Return the data below exactly, stopping after the line with "pLDDT: mean 83.98, std".

Records contained in a dataset
= = = =
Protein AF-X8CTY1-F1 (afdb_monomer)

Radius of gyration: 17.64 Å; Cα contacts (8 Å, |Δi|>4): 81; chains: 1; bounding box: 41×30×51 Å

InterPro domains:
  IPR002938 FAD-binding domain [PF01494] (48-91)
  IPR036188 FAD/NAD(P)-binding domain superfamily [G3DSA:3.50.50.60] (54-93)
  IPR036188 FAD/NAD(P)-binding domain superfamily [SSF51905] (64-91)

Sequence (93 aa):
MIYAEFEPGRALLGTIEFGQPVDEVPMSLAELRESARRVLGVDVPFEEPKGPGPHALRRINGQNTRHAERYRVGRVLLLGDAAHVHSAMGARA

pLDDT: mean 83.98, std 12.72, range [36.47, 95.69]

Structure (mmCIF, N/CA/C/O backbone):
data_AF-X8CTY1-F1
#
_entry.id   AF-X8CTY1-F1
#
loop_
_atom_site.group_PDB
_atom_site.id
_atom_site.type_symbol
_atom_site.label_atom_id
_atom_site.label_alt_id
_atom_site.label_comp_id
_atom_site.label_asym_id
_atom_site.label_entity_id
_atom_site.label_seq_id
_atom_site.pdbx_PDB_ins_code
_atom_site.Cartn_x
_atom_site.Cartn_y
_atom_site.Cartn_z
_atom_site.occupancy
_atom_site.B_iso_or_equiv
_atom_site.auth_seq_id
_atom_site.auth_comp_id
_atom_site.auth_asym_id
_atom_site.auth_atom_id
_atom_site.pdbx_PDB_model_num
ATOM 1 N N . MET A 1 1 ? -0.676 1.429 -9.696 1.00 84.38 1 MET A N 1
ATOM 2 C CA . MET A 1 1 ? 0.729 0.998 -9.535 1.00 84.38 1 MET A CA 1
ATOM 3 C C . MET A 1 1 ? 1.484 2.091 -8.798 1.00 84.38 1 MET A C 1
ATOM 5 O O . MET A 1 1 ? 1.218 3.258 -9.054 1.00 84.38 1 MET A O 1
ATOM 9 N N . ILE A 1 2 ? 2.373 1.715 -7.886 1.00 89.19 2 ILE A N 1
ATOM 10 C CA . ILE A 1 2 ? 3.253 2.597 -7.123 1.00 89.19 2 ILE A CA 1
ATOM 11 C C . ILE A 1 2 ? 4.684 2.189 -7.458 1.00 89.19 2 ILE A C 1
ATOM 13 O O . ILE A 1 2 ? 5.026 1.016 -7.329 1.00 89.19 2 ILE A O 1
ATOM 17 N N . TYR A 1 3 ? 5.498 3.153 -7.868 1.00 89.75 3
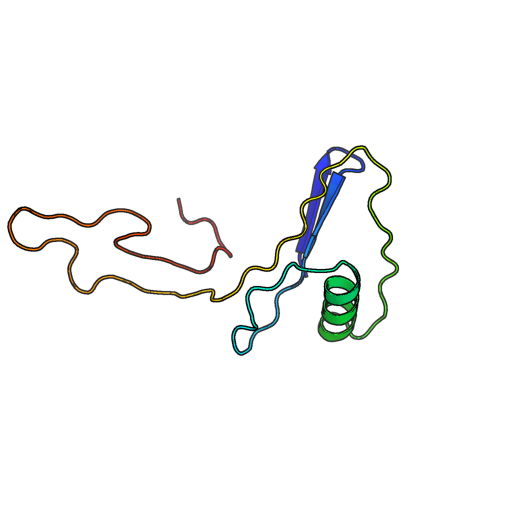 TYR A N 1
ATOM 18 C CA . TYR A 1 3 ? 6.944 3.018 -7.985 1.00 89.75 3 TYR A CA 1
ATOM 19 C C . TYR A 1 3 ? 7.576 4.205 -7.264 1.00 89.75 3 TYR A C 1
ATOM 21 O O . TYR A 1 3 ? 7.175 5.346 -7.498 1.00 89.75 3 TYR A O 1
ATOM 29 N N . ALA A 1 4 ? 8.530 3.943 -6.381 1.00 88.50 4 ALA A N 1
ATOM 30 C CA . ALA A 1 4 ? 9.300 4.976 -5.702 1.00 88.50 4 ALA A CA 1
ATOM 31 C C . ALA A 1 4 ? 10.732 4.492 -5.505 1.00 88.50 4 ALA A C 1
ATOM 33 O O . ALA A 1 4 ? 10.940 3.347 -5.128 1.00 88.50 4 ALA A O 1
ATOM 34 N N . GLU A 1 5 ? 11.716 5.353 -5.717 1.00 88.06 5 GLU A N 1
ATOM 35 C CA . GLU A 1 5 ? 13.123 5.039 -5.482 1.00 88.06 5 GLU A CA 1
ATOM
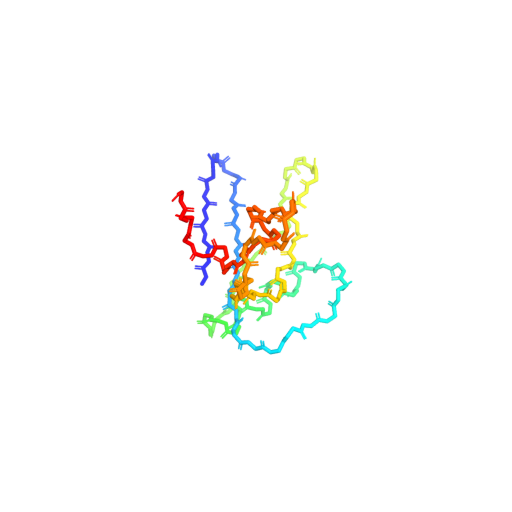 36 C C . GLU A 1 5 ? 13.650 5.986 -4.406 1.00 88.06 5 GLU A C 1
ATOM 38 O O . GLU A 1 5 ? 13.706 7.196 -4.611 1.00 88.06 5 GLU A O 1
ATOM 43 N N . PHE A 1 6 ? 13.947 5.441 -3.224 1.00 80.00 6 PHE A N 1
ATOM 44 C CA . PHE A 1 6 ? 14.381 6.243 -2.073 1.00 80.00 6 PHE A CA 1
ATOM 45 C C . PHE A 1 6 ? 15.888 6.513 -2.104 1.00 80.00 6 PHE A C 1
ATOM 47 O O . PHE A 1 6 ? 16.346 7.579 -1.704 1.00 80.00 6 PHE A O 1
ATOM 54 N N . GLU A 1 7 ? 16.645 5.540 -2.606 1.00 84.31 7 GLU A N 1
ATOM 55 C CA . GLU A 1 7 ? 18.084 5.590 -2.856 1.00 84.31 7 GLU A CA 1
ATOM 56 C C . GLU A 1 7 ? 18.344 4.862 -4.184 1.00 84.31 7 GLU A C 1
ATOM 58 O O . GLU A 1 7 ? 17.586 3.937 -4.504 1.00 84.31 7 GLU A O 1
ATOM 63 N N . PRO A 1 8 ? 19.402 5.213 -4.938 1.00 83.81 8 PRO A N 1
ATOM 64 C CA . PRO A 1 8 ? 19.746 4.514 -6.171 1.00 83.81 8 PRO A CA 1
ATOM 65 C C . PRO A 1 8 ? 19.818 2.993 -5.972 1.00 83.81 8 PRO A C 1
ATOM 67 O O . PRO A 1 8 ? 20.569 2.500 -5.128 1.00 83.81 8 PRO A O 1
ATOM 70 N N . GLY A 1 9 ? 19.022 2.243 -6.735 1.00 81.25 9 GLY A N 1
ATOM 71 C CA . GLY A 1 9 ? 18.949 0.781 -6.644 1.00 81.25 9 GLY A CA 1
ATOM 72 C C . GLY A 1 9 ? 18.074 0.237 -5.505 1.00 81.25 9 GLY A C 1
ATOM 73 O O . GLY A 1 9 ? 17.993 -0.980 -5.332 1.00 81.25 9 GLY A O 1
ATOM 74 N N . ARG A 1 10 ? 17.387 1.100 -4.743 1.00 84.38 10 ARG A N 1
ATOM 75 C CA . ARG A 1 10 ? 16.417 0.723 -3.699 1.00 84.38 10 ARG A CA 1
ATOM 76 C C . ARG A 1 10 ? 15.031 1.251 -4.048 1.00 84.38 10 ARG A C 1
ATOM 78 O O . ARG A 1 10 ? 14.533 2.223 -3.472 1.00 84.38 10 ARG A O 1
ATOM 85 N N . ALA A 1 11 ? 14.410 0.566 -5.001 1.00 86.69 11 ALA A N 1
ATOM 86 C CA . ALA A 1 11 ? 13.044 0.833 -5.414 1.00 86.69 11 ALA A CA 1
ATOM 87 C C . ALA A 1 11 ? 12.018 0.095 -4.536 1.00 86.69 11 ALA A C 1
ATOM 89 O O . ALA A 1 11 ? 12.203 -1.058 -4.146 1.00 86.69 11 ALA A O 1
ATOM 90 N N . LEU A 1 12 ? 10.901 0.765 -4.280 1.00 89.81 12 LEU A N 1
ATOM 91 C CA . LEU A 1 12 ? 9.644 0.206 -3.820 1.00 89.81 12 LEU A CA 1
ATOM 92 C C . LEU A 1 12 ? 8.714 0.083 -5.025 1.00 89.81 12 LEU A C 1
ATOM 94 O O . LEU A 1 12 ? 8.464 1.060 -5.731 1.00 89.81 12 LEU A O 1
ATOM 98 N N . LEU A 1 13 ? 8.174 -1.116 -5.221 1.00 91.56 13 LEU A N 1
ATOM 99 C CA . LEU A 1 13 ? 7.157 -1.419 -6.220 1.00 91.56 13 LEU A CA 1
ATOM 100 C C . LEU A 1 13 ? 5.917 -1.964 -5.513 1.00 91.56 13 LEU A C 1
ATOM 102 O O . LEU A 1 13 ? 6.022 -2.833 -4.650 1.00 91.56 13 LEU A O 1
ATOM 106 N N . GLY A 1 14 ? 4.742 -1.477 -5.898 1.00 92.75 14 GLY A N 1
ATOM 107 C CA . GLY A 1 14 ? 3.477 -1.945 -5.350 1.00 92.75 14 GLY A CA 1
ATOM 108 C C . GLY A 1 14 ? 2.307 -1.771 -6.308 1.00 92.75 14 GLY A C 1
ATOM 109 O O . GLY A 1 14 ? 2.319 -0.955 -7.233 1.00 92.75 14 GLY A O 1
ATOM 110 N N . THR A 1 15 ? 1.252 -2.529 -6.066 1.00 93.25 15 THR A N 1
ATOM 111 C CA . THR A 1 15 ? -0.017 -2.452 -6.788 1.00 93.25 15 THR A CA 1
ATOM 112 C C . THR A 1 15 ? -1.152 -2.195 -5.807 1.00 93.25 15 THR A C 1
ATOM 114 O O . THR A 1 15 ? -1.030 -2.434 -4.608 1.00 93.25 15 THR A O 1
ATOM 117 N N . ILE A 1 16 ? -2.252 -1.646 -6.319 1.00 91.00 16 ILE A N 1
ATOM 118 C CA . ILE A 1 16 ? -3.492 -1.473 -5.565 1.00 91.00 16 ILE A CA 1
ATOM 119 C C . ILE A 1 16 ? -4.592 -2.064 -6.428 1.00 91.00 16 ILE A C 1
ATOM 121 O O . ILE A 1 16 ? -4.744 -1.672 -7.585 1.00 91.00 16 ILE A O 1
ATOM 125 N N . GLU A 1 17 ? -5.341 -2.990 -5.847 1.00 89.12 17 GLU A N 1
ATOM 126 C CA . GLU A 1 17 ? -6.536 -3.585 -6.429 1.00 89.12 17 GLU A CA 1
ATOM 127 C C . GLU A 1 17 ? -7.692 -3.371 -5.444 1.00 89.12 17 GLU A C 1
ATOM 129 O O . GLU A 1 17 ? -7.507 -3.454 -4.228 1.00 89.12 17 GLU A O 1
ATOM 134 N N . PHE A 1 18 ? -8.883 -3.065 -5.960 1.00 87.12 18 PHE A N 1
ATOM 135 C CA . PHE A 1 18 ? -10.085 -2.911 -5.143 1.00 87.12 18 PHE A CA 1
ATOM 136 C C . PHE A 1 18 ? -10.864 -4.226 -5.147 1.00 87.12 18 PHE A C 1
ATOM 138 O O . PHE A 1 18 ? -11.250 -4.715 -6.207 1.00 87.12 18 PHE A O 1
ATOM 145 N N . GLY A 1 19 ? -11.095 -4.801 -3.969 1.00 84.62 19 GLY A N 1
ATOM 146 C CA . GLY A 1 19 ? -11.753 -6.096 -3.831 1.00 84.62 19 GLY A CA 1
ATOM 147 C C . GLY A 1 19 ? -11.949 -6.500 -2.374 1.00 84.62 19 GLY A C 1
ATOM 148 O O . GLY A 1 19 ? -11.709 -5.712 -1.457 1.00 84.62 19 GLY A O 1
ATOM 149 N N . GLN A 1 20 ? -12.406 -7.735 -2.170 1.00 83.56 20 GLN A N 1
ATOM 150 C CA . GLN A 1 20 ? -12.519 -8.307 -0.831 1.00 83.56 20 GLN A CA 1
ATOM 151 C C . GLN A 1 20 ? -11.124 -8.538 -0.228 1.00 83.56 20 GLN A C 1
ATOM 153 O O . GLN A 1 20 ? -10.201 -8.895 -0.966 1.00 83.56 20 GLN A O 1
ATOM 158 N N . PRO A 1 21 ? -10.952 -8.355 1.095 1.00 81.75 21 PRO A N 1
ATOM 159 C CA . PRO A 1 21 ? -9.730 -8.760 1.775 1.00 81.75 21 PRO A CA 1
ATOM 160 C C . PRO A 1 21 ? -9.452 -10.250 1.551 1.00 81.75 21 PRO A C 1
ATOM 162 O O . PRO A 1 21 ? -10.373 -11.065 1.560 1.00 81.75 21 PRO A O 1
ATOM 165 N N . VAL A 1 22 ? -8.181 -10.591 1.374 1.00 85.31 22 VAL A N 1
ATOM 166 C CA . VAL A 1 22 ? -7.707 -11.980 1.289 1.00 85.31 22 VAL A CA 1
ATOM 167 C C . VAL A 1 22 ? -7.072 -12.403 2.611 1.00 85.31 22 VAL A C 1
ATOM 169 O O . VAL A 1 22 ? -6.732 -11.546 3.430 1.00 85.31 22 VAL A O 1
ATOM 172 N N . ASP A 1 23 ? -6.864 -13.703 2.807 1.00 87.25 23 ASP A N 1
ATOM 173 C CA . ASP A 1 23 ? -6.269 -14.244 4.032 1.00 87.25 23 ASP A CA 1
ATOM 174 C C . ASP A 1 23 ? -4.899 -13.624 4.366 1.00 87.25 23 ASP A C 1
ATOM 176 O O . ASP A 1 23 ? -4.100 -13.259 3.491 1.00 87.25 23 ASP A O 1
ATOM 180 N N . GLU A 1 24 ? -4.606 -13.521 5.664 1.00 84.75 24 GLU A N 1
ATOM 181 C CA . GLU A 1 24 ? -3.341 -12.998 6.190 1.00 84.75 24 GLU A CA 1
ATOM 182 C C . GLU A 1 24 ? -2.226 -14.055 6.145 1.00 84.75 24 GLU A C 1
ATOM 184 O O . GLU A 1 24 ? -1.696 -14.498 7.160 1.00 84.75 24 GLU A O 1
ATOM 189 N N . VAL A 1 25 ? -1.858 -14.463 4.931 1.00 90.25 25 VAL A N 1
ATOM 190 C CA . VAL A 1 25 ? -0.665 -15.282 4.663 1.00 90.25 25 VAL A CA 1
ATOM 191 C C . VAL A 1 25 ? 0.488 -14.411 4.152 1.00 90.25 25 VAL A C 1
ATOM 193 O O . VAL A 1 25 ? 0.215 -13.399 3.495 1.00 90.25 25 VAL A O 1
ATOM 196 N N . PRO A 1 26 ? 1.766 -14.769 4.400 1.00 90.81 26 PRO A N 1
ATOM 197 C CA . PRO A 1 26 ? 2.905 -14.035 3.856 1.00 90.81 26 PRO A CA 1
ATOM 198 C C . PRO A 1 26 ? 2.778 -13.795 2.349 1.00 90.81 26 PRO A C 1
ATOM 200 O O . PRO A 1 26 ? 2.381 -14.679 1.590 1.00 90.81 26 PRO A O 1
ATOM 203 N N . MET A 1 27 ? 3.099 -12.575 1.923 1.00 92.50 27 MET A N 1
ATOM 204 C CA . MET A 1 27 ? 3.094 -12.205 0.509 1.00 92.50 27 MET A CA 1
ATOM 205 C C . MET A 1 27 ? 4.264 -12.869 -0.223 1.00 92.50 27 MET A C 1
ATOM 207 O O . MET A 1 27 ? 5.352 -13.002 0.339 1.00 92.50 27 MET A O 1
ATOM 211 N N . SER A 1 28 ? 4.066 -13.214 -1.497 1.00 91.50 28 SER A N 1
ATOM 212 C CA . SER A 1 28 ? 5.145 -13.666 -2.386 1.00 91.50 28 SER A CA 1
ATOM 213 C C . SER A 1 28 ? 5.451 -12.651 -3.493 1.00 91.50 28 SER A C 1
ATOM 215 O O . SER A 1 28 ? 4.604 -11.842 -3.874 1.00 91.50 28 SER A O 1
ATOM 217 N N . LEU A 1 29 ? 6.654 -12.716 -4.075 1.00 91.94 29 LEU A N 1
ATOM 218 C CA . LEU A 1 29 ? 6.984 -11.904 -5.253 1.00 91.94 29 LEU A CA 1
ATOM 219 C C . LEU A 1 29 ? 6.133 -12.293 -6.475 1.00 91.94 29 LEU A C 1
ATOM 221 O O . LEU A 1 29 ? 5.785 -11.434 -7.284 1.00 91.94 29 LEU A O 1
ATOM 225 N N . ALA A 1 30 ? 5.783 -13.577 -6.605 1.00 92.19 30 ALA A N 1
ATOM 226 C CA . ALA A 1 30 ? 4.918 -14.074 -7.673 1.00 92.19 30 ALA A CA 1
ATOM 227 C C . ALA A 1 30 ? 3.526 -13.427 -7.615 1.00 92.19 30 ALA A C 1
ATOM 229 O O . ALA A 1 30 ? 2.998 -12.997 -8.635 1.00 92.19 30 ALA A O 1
= = = =
Exercise solution:
Protein AF-X8CTY1-F1 (afdb_monomer)

Radius of gyration: 17.64 Å; Cα contacts (8 Å, |Δi|>4): 81; chains: 1; bounding box: 41×30×51 Å

InterPro domains:
  IPR002938 FAD-binding domain [PF01494] (48-91)
  IPR036188 FAD/NAD(P)-binding domain superfamily [G3DSA:3.50.50.60] (54-93)
  IPR036188 FAD/NAD(P)-binding domain superfamily [SSF51905] (64-91)

Sequence (93 aa):
MIYAEFEPGRALLGTIEFGQPVDEVPMSLAELRESARRVLGVDVPFEEPKGPGPHALRRINGQNTRHAERYRVGRVLLLGDAAHVHSAMGARA

pLDDT: mean 83.98, std 12.72, range [36.47, 95.69]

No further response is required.